If a system is mirrored and a single disk has failed, please see :

        Recovering from a failed mirror disk 


---


 o Recovering from a complete disk failure 
   =======================================

   In the event that the system disk has been trashed either by a hardware
   failure or administrative error, a complete system restore will need 
   to be performed to get the system back to a working state.
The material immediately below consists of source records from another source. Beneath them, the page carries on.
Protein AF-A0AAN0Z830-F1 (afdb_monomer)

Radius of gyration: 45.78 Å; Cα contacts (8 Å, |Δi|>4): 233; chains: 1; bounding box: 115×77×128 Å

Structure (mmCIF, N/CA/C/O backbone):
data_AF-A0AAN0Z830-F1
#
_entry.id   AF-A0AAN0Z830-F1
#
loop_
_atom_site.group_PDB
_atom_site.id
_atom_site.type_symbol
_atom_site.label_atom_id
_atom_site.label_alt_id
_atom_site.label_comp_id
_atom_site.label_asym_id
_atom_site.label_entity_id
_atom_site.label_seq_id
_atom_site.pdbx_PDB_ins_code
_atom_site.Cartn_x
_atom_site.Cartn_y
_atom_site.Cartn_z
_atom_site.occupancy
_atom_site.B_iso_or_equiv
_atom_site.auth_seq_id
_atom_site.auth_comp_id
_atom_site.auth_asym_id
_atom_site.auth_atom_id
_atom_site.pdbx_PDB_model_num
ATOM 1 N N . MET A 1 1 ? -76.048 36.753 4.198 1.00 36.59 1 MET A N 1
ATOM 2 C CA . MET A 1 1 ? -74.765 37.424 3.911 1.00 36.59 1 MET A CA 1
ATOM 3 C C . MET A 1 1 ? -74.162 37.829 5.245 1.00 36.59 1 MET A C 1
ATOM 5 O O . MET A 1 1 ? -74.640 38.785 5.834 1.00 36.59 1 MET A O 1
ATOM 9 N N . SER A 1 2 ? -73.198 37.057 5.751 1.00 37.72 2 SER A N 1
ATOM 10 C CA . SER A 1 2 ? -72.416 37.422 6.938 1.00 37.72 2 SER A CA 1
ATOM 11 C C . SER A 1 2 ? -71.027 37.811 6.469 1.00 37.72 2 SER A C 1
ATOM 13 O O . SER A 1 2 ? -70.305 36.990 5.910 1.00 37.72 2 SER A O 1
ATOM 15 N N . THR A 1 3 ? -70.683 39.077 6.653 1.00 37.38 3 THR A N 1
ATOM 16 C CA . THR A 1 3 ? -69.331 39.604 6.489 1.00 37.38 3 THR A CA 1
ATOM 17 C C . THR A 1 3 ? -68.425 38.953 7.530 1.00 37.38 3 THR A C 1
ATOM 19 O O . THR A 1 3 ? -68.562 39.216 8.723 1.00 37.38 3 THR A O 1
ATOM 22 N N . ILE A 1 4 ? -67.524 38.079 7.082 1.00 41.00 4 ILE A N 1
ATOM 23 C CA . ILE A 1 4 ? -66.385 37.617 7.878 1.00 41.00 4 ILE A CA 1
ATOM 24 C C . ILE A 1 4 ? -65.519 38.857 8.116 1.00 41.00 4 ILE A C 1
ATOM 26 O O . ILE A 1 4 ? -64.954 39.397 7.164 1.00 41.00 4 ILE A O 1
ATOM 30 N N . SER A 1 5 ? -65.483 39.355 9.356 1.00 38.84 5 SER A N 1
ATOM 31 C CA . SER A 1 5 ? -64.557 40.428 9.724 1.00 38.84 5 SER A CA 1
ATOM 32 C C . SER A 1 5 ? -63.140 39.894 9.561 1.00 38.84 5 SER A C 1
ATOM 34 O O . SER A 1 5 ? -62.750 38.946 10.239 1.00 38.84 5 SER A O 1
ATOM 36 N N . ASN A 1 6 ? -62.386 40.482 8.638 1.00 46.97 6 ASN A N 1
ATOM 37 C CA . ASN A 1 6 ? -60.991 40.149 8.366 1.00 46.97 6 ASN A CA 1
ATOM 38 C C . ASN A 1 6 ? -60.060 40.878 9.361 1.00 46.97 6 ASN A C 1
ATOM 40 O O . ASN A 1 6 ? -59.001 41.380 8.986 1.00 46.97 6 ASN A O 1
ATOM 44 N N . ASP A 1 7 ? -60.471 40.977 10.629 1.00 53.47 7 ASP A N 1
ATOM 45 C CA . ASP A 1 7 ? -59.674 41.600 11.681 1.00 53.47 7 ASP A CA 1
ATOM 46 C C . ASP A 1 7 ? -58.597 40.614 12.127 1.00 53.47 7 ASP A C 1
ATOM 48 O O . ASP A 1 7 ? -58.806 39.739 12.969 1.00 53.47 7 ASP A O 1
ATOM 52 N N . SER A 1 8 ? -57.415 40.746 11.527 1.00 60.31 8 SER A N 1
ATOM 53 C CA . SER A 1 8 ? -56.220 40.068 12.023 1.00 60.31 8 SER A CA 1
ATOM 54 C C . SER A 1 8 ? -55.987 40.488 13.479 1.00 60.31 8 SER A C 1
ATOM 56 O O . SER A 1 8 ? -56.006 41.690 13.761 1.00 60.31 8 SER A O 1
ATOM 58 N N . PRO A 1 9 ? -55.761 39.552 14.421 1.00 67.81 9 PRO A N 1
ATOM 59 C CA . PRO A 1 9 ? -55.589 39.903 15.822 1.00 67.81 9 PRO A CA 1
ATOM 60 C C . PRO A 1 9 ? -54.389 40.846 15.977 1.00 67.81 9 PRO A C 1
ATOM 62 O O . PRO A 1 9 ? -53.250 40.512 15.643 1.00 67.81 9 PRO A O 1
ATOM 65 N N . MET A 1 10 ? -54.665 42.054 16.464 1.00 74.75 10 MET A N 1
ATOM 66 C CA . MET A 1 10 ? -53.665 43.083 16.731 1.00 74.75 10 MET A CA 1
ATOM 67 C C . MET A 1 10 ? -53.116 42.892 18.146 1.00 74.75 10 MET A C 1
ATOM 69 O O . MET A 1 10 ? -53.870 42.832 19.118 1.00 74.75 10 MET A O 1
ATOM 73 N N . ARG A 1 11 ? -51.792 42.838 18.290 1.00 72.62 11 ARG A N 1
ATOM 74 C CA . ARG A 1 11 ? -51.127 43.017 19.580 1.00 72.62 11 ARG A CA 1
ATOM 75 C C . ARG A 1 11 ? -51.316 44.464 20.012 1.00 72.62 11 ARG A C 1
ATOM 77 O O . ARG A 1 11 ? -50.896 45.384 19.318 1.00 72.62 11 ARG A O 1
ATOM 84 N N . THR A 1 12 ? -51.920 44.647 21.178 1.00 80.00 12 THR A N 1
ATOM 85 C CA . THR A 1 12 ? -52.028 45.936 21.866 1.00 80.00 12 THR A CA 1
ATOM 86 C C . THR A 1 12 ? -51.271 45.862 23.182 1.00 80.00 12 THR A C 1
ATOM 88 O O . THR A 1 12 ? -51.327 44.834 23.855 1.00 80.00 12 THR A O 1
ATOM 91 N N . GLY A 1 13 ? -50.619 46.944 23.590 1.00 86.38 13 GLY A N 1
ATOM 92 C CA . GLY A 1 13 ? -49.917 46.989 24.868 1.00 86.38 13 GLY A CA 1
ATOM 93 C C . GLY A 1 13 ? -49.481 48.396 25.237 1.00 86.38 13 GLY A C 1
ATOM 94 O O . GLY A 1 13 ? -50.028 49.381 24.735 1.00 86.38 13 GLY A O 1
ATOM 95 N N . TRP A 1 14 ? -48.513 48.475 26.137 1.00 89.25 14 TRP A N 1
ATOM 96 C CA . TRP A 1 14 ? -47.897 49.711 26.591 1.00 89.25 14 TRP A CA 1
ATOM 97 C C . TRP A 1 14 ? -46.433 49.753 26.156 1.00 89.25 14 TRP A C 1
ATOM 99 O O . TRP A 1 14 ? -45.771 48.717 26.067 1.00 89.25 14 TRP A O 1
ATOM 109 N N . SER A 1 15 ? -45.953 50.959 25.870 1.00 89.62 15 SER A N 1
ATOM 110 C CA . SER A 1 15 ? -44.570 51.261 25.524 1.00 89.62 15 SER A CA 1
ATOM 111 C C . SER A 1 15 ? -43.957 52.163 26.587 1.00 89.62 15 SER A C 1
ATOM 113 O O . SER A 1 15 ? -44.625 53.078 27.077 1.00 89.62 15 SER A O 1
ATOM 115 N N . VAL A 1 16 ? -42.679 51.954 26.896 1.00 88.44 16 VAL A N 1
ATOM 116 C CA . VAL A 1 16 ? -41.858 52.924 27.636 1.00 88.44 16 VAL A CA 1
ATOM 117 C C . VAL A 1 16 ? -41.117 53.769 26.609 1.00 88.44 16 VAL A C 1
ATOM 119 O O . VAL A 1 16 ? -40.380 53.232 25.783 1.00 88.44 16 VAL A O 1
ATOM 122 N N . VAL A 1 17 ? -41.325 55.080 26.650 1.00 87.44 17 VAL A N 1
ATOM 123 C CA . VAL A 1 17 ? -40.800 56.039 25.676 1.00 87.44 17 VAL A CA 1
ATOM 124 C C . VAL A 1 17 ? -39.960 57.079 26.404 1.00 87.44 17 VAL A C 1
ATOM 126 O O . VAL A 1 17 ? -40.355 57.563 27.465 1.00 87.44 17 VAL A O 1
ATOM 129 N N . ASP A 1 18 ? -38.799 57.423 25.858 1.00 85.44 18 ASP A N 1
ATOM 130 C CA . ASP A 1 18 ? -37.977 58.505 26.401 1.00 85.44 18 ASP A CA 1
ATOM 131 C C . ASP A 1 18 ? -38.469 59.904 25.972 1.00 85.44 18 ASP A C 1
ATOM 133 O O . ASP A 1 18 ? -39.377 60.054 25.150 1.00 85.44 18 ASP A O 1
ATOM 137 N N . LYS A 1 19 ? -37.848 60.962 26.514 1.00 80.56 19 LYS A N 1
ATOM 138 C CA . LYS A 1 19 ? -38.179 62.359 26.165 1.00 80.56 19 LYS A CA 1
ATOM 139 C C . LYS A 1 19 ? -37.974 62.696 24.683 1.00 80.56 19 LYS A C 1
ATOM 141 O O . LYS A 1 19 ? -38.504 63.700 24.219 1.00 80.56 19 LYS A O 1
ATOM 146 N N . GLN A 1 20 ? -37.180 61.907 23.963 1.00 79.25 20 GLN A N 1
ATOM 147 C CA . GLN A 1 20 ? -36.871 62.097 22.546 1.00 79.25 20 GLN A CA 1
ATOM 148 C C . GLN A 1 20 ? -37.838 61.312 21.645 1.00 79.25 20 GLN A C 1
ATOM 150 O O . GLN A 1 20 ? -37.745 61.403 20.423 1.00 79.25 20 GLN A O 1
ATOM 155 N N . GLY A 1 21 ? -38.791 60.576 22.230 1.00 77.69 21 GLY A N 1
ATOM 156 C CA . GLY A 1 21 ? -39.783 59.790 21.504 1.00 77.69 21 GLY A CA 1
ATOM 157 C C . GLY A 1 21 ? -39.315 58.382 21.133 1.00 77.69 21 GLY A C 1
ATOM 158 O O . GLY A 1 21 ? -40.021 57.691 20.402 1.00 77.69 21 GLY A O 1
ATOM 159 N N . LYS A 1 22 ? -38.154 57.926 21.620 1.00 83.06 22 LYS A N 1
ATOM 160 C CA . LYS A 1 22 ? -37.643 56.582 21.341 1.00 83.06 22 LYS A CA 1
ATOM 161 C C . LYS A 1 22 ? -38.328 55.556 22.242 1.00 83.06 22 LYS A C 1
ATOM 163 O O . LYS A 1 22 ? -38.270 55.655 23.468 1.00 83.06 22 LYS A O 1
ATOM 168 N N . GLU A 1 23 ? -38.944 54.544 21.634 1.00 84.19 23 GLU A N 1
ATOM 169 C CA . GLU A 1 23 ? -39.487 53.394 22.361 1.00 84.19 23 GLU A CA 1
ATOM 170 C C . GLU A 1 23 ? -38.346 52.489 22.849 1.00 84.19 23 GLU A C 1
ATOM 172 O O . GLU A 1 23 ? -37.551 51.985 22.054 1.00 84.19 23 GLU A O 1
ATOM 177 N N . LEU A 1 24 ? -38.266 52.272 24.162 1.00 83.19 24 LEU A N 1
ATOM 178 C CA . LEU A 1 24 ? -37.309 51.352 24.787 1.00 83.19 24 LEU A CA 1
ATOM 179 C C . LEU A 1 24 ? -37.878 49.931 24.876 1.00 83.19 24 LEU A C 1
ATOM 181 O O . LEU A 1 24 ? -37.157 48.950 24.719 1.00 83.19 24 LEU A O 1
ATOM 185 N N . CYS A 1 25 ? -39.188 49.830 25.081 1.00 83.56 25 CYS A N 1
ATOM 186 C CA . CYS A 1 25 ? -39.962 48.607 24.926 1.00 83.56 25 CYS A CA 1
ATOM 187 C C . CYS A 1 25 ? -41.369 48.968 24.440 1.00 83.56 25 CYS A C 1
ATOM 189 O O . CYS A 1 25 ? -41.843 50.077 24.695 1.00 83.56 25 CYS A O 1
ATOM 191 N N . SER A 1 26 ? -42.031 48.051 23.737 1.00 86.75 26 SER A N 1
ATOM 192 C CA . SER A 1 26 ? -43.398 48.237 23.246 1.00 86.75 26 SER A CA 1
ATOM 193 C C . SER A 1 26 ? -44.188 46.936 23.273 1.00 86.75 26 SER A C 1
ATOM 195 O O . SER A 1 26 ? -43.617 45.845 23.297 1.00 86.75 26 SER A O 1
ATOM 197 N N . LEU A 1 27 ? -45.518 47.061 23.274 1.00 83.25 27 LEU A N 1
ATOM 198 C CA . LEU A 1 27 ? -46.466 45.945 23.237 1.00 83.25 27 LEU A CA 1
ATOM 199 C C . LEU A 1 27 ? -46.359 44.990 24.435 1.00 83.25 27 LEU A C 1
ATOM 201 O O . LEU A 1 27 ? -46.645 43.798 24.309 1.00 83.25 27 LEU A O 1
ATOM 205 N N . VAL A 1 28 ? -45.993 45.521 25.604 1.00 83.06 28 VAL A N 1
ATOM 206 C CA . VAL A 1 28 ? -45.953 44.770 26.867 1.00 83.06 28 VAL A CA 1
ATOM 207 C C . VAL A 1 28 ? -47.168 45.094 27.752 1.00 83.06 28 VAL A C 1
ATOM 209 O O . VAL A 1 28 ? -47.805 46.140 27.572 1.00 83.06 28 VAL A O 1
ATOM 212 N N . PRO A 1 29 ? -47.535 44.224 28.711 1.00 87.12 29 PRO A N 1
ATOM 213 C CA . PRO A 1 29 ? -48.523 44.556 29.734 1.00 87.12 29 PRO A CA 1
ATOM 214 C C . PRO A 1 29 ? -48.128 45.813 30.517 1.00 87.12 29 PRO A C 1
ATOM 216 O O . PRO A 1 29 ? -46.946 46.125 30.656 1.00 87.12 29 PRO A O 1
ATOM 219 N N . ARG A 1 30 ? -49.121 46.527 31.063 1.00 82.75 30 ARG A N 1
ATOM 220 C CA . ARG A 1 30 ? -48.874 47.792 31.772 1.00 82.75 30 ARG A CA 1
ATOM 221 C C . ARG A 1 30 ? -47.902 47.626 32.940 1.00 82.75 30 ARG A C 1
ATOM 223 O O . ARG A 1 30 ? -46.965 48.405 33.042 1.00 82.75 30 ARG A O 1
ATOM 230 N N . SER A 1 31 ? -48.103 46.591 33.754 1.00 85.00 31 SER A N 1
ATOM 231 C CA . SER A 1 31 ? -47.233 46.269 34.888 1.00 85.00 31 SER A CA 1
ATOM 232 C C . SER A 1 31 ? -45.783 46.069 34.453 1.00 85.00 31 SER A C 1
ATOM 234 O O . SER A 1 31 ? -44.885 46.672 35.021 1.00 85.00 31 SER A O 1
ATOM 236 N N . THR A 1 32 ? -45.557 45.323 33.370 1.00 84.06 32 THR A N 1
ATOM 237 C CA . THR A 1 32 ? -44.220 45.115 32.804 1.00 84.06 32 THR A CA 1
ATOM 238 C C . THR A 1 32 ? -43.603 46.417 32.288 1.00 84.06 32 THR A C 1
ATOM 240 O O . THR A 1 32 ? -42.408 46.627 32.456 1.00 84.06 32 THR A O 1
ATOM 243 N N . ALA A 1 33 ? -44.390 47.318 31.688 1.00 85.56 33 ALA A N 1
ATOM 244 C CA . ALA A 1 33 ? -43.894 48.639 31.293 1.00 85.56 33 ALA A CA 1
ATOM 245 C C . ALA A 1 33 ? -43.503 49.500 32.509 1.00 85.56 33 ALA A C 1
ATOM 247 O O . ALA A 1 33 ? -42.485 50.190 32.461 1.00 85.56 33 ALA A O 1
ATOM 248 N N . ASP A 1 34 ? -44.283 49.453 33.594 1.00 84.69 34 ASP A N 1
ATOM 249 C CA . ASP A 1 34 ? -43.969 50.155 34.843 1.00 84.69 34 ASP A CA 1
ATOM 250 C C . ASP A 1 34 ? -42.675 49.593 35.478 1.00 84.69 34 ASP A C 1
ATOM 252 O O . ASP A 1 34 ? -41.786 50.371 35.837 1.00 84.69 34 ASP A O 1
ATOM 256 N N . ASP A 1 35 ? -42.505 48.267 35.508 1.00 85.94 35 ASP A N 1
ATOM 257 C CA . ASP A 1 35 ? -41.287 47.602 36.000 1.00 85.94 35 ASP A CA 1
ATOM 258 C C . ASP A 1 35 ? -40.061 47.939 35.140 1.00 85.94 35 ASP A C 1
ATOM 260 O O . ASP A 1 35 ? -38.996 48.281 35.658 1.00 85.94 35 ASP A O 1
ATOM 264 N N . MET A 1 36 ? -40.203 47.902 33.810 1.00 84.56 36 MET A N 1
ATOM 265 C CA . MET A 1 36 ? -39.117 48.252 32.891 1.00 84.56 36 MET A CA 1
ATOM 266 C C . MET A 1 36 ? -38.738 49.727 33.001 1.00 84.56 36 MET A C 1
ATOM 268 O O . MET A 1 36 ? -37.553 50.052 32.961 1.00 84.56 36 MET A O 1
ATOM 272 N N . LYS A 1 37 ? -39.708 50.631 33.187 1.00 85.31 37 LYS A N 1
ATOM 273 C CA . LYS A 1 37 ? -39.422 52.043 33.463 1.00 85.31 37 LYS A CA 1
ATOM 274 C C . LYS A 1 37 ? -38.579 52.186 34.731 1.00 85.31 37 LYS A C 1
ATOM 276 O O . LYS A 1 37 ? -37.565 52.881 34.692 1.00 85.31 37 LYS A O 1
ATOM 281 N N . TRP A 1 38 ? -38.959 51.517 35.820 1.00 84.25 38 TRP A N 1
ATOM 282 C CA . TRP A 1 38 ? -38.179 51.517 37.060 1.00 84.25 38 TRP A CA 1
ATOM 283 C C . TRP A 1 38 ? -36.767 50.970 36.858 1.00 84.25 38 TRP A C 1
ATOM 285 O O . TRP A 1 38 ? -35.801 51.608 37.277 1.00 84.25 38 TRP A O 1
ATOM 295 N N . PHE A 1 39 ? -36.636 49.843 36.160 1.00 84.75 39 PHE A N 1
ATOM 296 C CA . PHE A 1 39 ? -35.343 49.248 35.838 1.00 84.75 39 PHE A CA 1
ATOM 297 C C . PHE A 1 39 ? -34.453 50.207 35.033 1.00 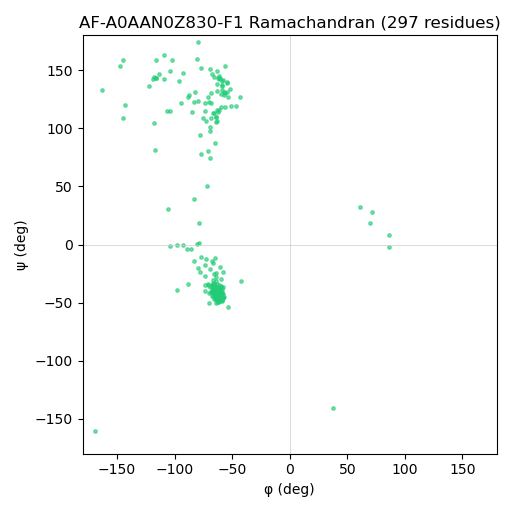84.75 39 PHE A C 1
ATOM 299 O O . PHE A 1 39 ? -33.302 50.444 35.402 1.00 84.75 39 PHE A O 1
ATOM 306 N N . TYR A 1 40 ? -34.981 50.826 33.972 1.00 82.62 40 TYR A N 1
ATOM 307 C CA . TYR A 1 40 ? -34.213 51.771 33.161 1.00 82.62 40 TYR A CA 1
ATOM 308 C C . TYR A 1 40 ? -33.791 53.008 33.958 1.00 82.62 40 TYR A C 1
ATOM 310 O O . TYR A 1 40 ? -32.639 53.428 33.843 1.00 82.62 40 TYR A O 1
ATOM 318 N N . MET A 1 41 ? -34.672 53.538 34.814 1.00 81.88 41 MET A N 1
ATOM 319 C CA . MET A 1 41 ? -34.348 54.650 35.714 1.00 81.88 41 MET A CA 1
ATOM 320 C C . MET A 1 41 ? -33.230 54.302 36.706 1.00 81.88 41 MET A C 1
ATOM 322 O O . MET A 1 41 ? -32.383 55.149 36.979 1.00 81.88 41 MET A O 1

   If the system was mirrored using Solaris Volume Manager (SVM) then it 
   may be possible to boot from the mirror disk.  Please try to boot from 
   the mirror disk before following this procedure.  
   
   When a hardware failure occurs it is likely that the mirror disk will 
   still be usable.  If however the cause of the crash was due to software 
   or administrator error then the problems will most likely have manifested 
   itself to the mirror disk(s) and the system will need to be restored from 
   backup.

   A complete system restore will need to be done from an authorized
   Netbackup client.  Currently, ucsrestore1 is the only Netbackup client 
   authorized to perform restores of UCS systems with the exception of the
   AFS fileservers, which have the ability to restore one another, i.e,,
   one AFS fileserver has the authority or "trust" to restore another AFS
   fileserver.  

   For the purposes of this document the system running the Authorized 
   Netbackup client will be known from here on as the "rescue" system.  
   The system that is being restored will be known from here on as the
   "STBR or System To Be Restored"

   The system that is currently installed as ucsrestore1 is an old Dell
   Pricision 410 workstation running Linux.  The Pricision 410 only
   supports IDE disks and an external USB disk which makes this system
   only practical for restoring other Linux systems which utilize the 
   IDE interface for their system disk. 

   Due to the complexity and variations of disk partitions in Linux vs
   Solaris, the rescue system needs to be of the same type as the 
   STBR, i.e., a system running Solaris is needed to restore a
   Solaris system and a Linux rescue system is needed if the STBR is
   a Linux machine.  The version of the OS does not matter though, 
   i.e., a Solaris 9 system can easily be used as a rescue system for
   a Solaris 10 system, and a Linux system running RHEL 3 can be used to
   restore a system running RHEL 4.

   In theory it may be possible to use a Linux system to restore a Solaris
   system, but this has not be tried or tested.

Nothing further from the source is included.